>>>

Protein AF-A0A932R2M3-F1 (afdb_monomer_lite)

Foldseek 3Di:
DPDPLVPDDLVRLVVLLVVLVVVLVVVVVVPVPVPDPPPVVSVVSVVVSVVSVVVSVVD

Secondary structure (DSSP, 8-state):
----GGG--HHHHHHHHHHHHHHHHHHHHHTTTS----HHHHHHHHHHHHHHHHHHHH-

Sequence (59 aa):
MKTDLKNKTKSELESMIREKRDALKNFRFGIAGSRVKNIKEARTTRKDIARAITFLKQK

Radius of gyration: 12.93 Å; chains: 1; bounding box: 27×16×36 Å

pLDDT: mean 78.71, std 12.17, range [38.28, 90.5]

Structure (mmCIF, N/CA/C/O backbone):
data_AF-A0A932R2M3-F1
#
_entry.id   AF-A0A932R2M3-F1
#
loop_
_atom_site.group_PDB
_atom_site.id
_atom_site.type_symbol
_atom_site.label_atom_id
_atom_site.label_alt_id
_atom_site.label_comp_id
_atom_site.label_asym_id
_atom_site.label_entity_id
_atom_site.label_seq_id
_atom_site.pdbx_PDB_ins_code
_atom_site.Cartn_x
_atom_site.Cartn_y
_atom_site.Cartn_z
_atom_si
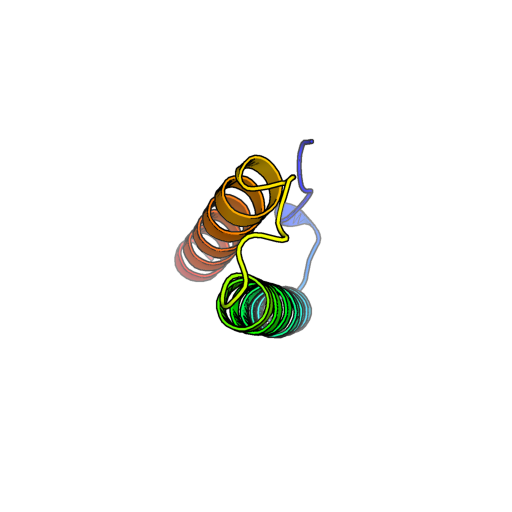te.occupancy
_atom_site.B_iso_or_equiv
_atom_site.auth_seq_id
_atom_site.auth_comp_id
_atom_site.auth_asym_id
_atom_site.auth_atom_id
_atom_site.pdbx_PDB_model_num
ATOM 1 N N . MET A 1 1 ? 9.635 4.972 6.880 1.00 38.28 1 MET A N 1
ATOM 2 C CA . MET A 1 1 ? 8.423 5.787 6.668 1.00 38.28 1 MET A CA 1
ATOM 3 C C . MET A 1 1 ? 7.336 5.252 7.594 1.00 38.28 1 MET A C 1
ATOM 5 O O . MET A 1 1 ? 6.773 4.198 7.318 1.00 38.28 1 MET A O 1
ATOM 9 N N . LYS A 1 2 ? 7.164 5.878 8.767 1.00 41.25 2 LYS A N 1
ATOM 10 C CA . LYS A 1 2 ? 6.062 5.573 9.688 1.00 41.25 2 LYS A CA 1
ATOM 11 C C . LYS A 1 2 ? 4.805 6.116 9.016
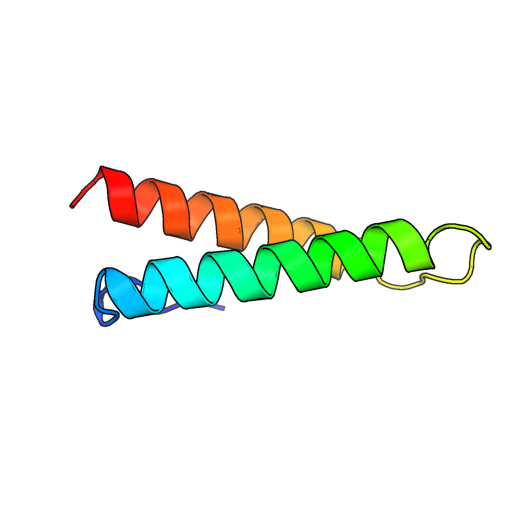 1.00 41.25 2 LYS A C 1
ATOM 13 O O . LYS A 1 2 ? 4.692 7.315 8.832 1.00 41.25 2 LYS A O 1
ATOM 18 N N . THR A 1 3 ? 3.958 5.236 8.502 1.00 53.38 3 THR A N 1
ATOM 19 C CA . THR A 1 3 ? 2.671 5.640 7.942 1.00 53.38 3 THR A CA 1
ATOM 20 C C . THR A 1 3 ? 1.731 5.772 9.127 1.00 53.38 3 THR A C 1
ATOM 22 O O . THR A 1 3 ? 1.423 4.766 9.769 1.00 53.38 3 THR A O 1
ATOM 25 N N . ASP A 1 4 ? 1.332 6.999 9.446 1.00 60.44 4 ASP A N 1
ATOM 26 C CA . ASP A 1 4 ? 0.386 7.339 10.511 1.00 60.44 4 ASP A CA 1
ATOM 27 C C . ASP A 1 4 ? -1.025 6.826 10.172 1.00 60.44 4 ASP A C 1
ATOM 29 O O . ASP A 1 4 ? -1.964 7.575 9.927 1.00 60.44 4 ASP A O 1
ATOM 33 N N . LEU A 1 5 ? -1.177 5.500 10.128 1.00 63.50 5 LEU A N 1
ATOM 34 C CA . LEU A 1 5 ? -2.446 4.802 9.904 1.00 63.50 5 LEU A CA 1
ATOM 35 C C . LEU A 1 5 ? -3.423 5.034 11.066 1.00 63.50 5 LEU A C 1
ATOM 37 O O . LEU A 1 5 ? -4.622 4.851 10.892 1.00 63.50 5 LEU A O 1
ATOM 41 N N . LYS A 1 6 ? -2.915 5.468 12.231 1.00 61.84 6 LYS A N 1
ATOM 42 C CA . LYS A 1 6 ? -3.700 5.740 13.441 1.00 61.84 6 LYS A CA 1
ATOM 43 C C . LYS A 1 6 ? -4.684 6.901 13.296 1.00 61.84 6 LYS A C 1
ATOM 45 O O . LYS A 1 6 ? -5.742 6.842 13.910 1.00 61.84 6 LYS A O 1
ATOM 50 N N . ASN A 1 7 ? -4.360 7.906 12.482 1.00 66.44 7 ASN A N 1
ATOM 51 C CA . ASN A 1 7 ? -5.171 9.122 12.365 1.00 66.44 7 ASN A CA 1
ATOM 52 C C . ASN A 1 7 ? -6.191 9.067 11.222 1.00 66.44 7 ASN A C 1
ATOM 54 O O . ASN A 1 7 ? -6.995 9.982 11.089 1.00 66.44 7 ASN A O 1
ATOM 58 N N . LYS A 1 8 ? -6.169 8.012 10.397 1.00 69.62 8 LYS A N 1
ATOM 59 C CA . LYS A 1 8 ? -7.083 7.884 9.260 1.00 69.62 8 LYS A CA 1
ATOM 60 C C . LYS A 1 8 ? -8.410 7.254 9.666 1.00 69.62 8 LYS A C 1
ATOM 62 O O . LYS A 1 8 ? -8.465 6.305 10.460 1.00 69.62 8 LYS A O 1
ATOM 67 N N . THR A 1 9 ? -9.491 7.760 9.086 1.00 79.50 9 THR A N 1
ATOM 68 C CA . THR A 1 9 ? -10.818 7.150 9.218 1.00 79.50 9 THR A CA 1
ATOM 69 C C . THR A 1 9 ? -10.896 5.846 8.417 1.00 79.50 9 THR A C 1
ATOM 71 O O . THR A 1 9 ? -10.075 5.569 7.540 1.00 79.50 9 THR A O 1
ATOM 74 N N . LYS A 1 10 ? -11.893 5.004 8.720 1.00 79.19 10 LYS A N 1
ATOM 75 C CA . LYS A 1 10 ? -12.089 3.717 8.030 1.00 79.19 10 LYS A CA 1
ATOM 76 C C . LYS A 1 10 ? -12.245 3.907 6.511 1.00 79.19 10 LYS A C 1
ATOM 78 O O . LYS A 1 10 ? -11.600 3.203 5.741 1.00 79.19 10 LYS A O 1
ATOM 83 N N . SER A 1 11 ? -13.015 4.919 6.107 1.00 82.44 11 SER A N 1
ATOM 84 C CA . SER A 1 11 ? -13.252 5.282 4.702 1.00 82.44 11 SER A CA 1
ATOM 85 C C . SER A 1 11 ? -11.974 5.729 3.976 1.00 82.44 11 SER A C 1
ATOM 87 O O . SER A 1 11 ? -11.691 5.304 2.853 1.00 82.44 11 SER A O 1
ATOM 89 N N . GLU A 1 12 ? -11.132 6.527 4.639 1.00 82.69 12 GLU A N 1
ATOM 90 C CA . GLU A 1 12 ? -9.845 6.961 4.081 1.00 82.69 12 GLU A CA 1
ATOM 91 C C . GLU A 1 12 ? -8.860 5.800 3.922 1.00 82.69 12 GLU A C 1
ATOM 93 O O . GLU A 1 12 ? -8.094 5.755 2.957 1.00 82.69 12 GLU A O 1
ATOM 98 N N . LEU A 1 13 ? -8.868 4.845 4.858 1.00 82.50 13 LEU A N 1
ATOM 99 C CA . LEU A 1 13 ? -8.053 3.635 4.764 1.00 82.50 13 LEU A CA 1
ATOM 100 C C . LEU A 1 13 ? -8.503 2.747 3.603 1.00 82.50 13 LEU A C 1
ATOM 102 O O . LEU A 1 13 ? -7.658 2.264 2.850 1.00 82.50 13 LEU A O 1
ATOM 106 N N . GLU A 1 14 ? -9.809 2.558 3.430 1.00 85.56 14 GLU A N 1
ATOM 107 C CA . GLU A 1 14 ? -10.376 1.794 2.314 1.00 85.56 14 GLU A CA 1
ATOM 108 C C . GLU A 1 14 ? -10.056 2.439 0.958 1.00 85.56 14 GLU A C 1
ATOM 110 O O . GLU A 1 14 ? -9.623 1.742 0.033 1.00 85.56 14 GLU A O 1
ATOM 115 N N . SER A 1 15 ? -10.166 3.767 0.862 1.00 87.69 15 SER A N 1
ATOM 116 C CA . SER A 1 15 ? -9.804 4.530 -0.342 1.00 87.69 15 SER A CA 1
ATOM 117 C C . SER A 1 15 ? -8.310 4.407 -0.658 1.00 87.69 15 SER A C 1
ATOM 119 O O . SER A 1 15 ? -7.936 4.031 -1.769 1.00 87.69 15 SER A O 1
ATOM 121 N N . MET A 1 16 ? -7.445 4.570 0.350 1.00 86.44 16 MET A N 1
ATOM 122 C CA . MET A 1 16 ? -5.996 4.404 0.189 1.00 86.44 16 MET A CA 1
ATOM 123 C C . MET A 1 16 ? -5.615 2.973 -0.228 1.00 86.44 16 MET A C 1
ATOM 125 O O . MET A 1 16 ? -4.669 2.769 -0.992 1.00 86.44 16 MET A O 1
ATOM 129 N N . ILE A 1 17 ? -6.326 1.956 0.272 1.00 87.88 17 ILE A N 1
ATOM 130 C CA . ILE A 1 17 ? -6.114 0.559 -0.130 1.00 87.88 17 ILE A CA 1
ATOM 131 C C . ILE A 1 17 ? -6.498 0.351 -1.597 1.00 87.88 17 ILE A C 1
ATOM 133 O O . ILE A 1 17 ? -5.767 -0.352 -2.300 1.00 87.88 17 ILE A O 1
ATOM 137 N N . ARG A 1 18 ? -7.610 0.938 -2.063 1.00 90.31 18 ARG A N 1
ATOM 138 C CA . ARG A 1 18 ? -8.012 0.888 -3.480 1.00 90.31 18 ARG A CA 1
ATOM 139 C C . ARG A 1 18 ? -6.940 1.497 -4.376 1.00 90.31 18 ARG A C 1
ATOM 141 O O . ARG A 1 18 ? -6.406 0.788 -5.224 1.00 90.31 18 ARG A O 1
ATOM 148 N N . GLU A 1 19 ? -6.528 2.728 -4.095 1.00 89.38 19 GLU A N 1
ATOM 149 C CA . GLU A 1 19 ? -5.497 3.425 -4.874 1.00 89.38 19 GLU A CA 1
ATOM 150 C C . GLU A 1 19 ? -4.178 2.640 -4.931 1.00 89.38 19 GLU A C 1
ATOM 152 O O . GLU A 1 19 ? -3.599 2.441 -6.001 1.00 89.38 19 GLU A O 1
ATOM 157 N N . LYS A 1 20 ? -3.708 2.115 -3.788 1.00 88.69 20 LYS A N 1
ATOM 158 C CA . LYS A 1 20 ? -2.473 1.313 -3.751 1.00 88.69 20 LYS A CA 1
ATOM 159 C C . LYS A 1 20 ? -2.605 -0.011 -4.506 1.00 88.69 20 LYS A C 1
ATOM 161 O O . LYS A 1 20 ? -1.613 -0.488 -5.067 1.00 88.69 20 LYS A O 1
ATOM 166 N N . ARG A 1 21 ? -3.791 -0.630 -4.525 1.00 90.12 21 ARG A N 1
ATOM 167 C CA . ARG A 1 21 ? -4.055 -1.841 -5.321 1.00 90.12 21 ARG A CA 1
ATOM 168 C C . ARG A 1 21 ? -4.042 -1.539 -6.815 1.00 90.12 21 ARG A C 1
ATOM 170 O O . ARG A 1 21 ? -3.444 -2.318 -7.557 1.00 90.12 21 ARG A O 1
ATOM 177 N N . ASP A 1 22 ? -4.612 -0.416 -7.233 1.00 90.50 22 ASP A N 1
ATOM 178 C CA . ASP A 1 22 ? -4.596 0.014 -8.633 1.00 90.50 22 ASP A CA 1
ATOM 179 C C . ASP A 1 22 ? -3.178 0.362 -9.095 1.00 90.50 22 ASP A C 1
ATOM 181 O O . ASP A 1 22 ? -2.737 -0.108 -10.145 1.00 90.50 22 ASP A O 1
ATOM 185 N N . ALA A 1 23 ? -2.396 1.051 -8.259 1.00 87.44 23 ALA A N 1
ATOM 186 C CA . ALA A 1 23 ? -0.977 1.286 -8.516 1.00 87.44 23 ALA A CA 1
ATOM 187 C C . ALA A 1 23 ? -0.194 -0.031 -8.671 1.00 87.44 23 ALA A C 1
ATOM 189 O O . ALA A 1 23 ? 0.622 -0.176 -9.582 1.00 87.44 23 ALA A O 1
ATOM 190 N N . LEU A 1 24 ? -0.472 -1.031 -7.825 1.00 87.38 24 LEU A N 1
ATOM 191 C CA . LEU A 1 24 ? 0.147 -2.353 -7.936 1.00 87.38 24 LEU A CA 1
ATOM 192 C C . LEU A 1 24 ? -0.291 -3.090 -9.212 1.00 87.38 24 LEU A C 1
ATOM 194 O O . LEU A 1 24 ? 0.519 -3.789 -9.819 1.00 87.38 24 LEU A O 1
ATOM 198 N N . LYS A 1 25 ? -1.551 -2.943 -9.626 1.00 87.75 25 LYS A N 1
ATOM 199 C CA . LYS A 1 25 ? -2.082 -3.516 -10.868 1.00 87.75 25 LYS A CA 1
ATOM 200 C C . LYS A 1 25 ? -1.383 -2.899 -12.082 1.00 87.75 25 LYS A C 1
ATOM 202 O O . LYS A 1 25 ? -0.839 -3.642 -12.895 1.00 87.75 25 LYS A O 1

<<<

* About this exercise *
Everything from the first line of the listing above through the line holding "Structure (mmCIF, N/CA/C/O" must be retyped exactly; nothing else belongs in the reply.

* Exercise output *
Protein AF-A0A932R2M3-F1 (afdb_monomer_lite)

Foldseek 3Di:
DPDPLVPDDLVRLVVLLVVLVVVLVVVVVVPVPVPDPPPVVSVVSVVVSVVSVVVSVVD

Secondary structure (DSSP, 8-state):
----GGG--HHHHHHHHHHHHHHHHHHHHHTTTS----HHHHHHHHHHHHHHHHHHHH-

Sequence (59 aa):
MKTDLKNKTKSELESMIREKRDALKNFRFGIAGSRVKNIKEARTTRKDIARAITFLKQK

Radius of gyration: 12.93 Å; chains: 1; bounding box: 27×16×36 Å

pLDDT: mean 78.71, std 12.17, range [38.28, 90.5]

Structure (mmCIF, N/CA/C/O backbone):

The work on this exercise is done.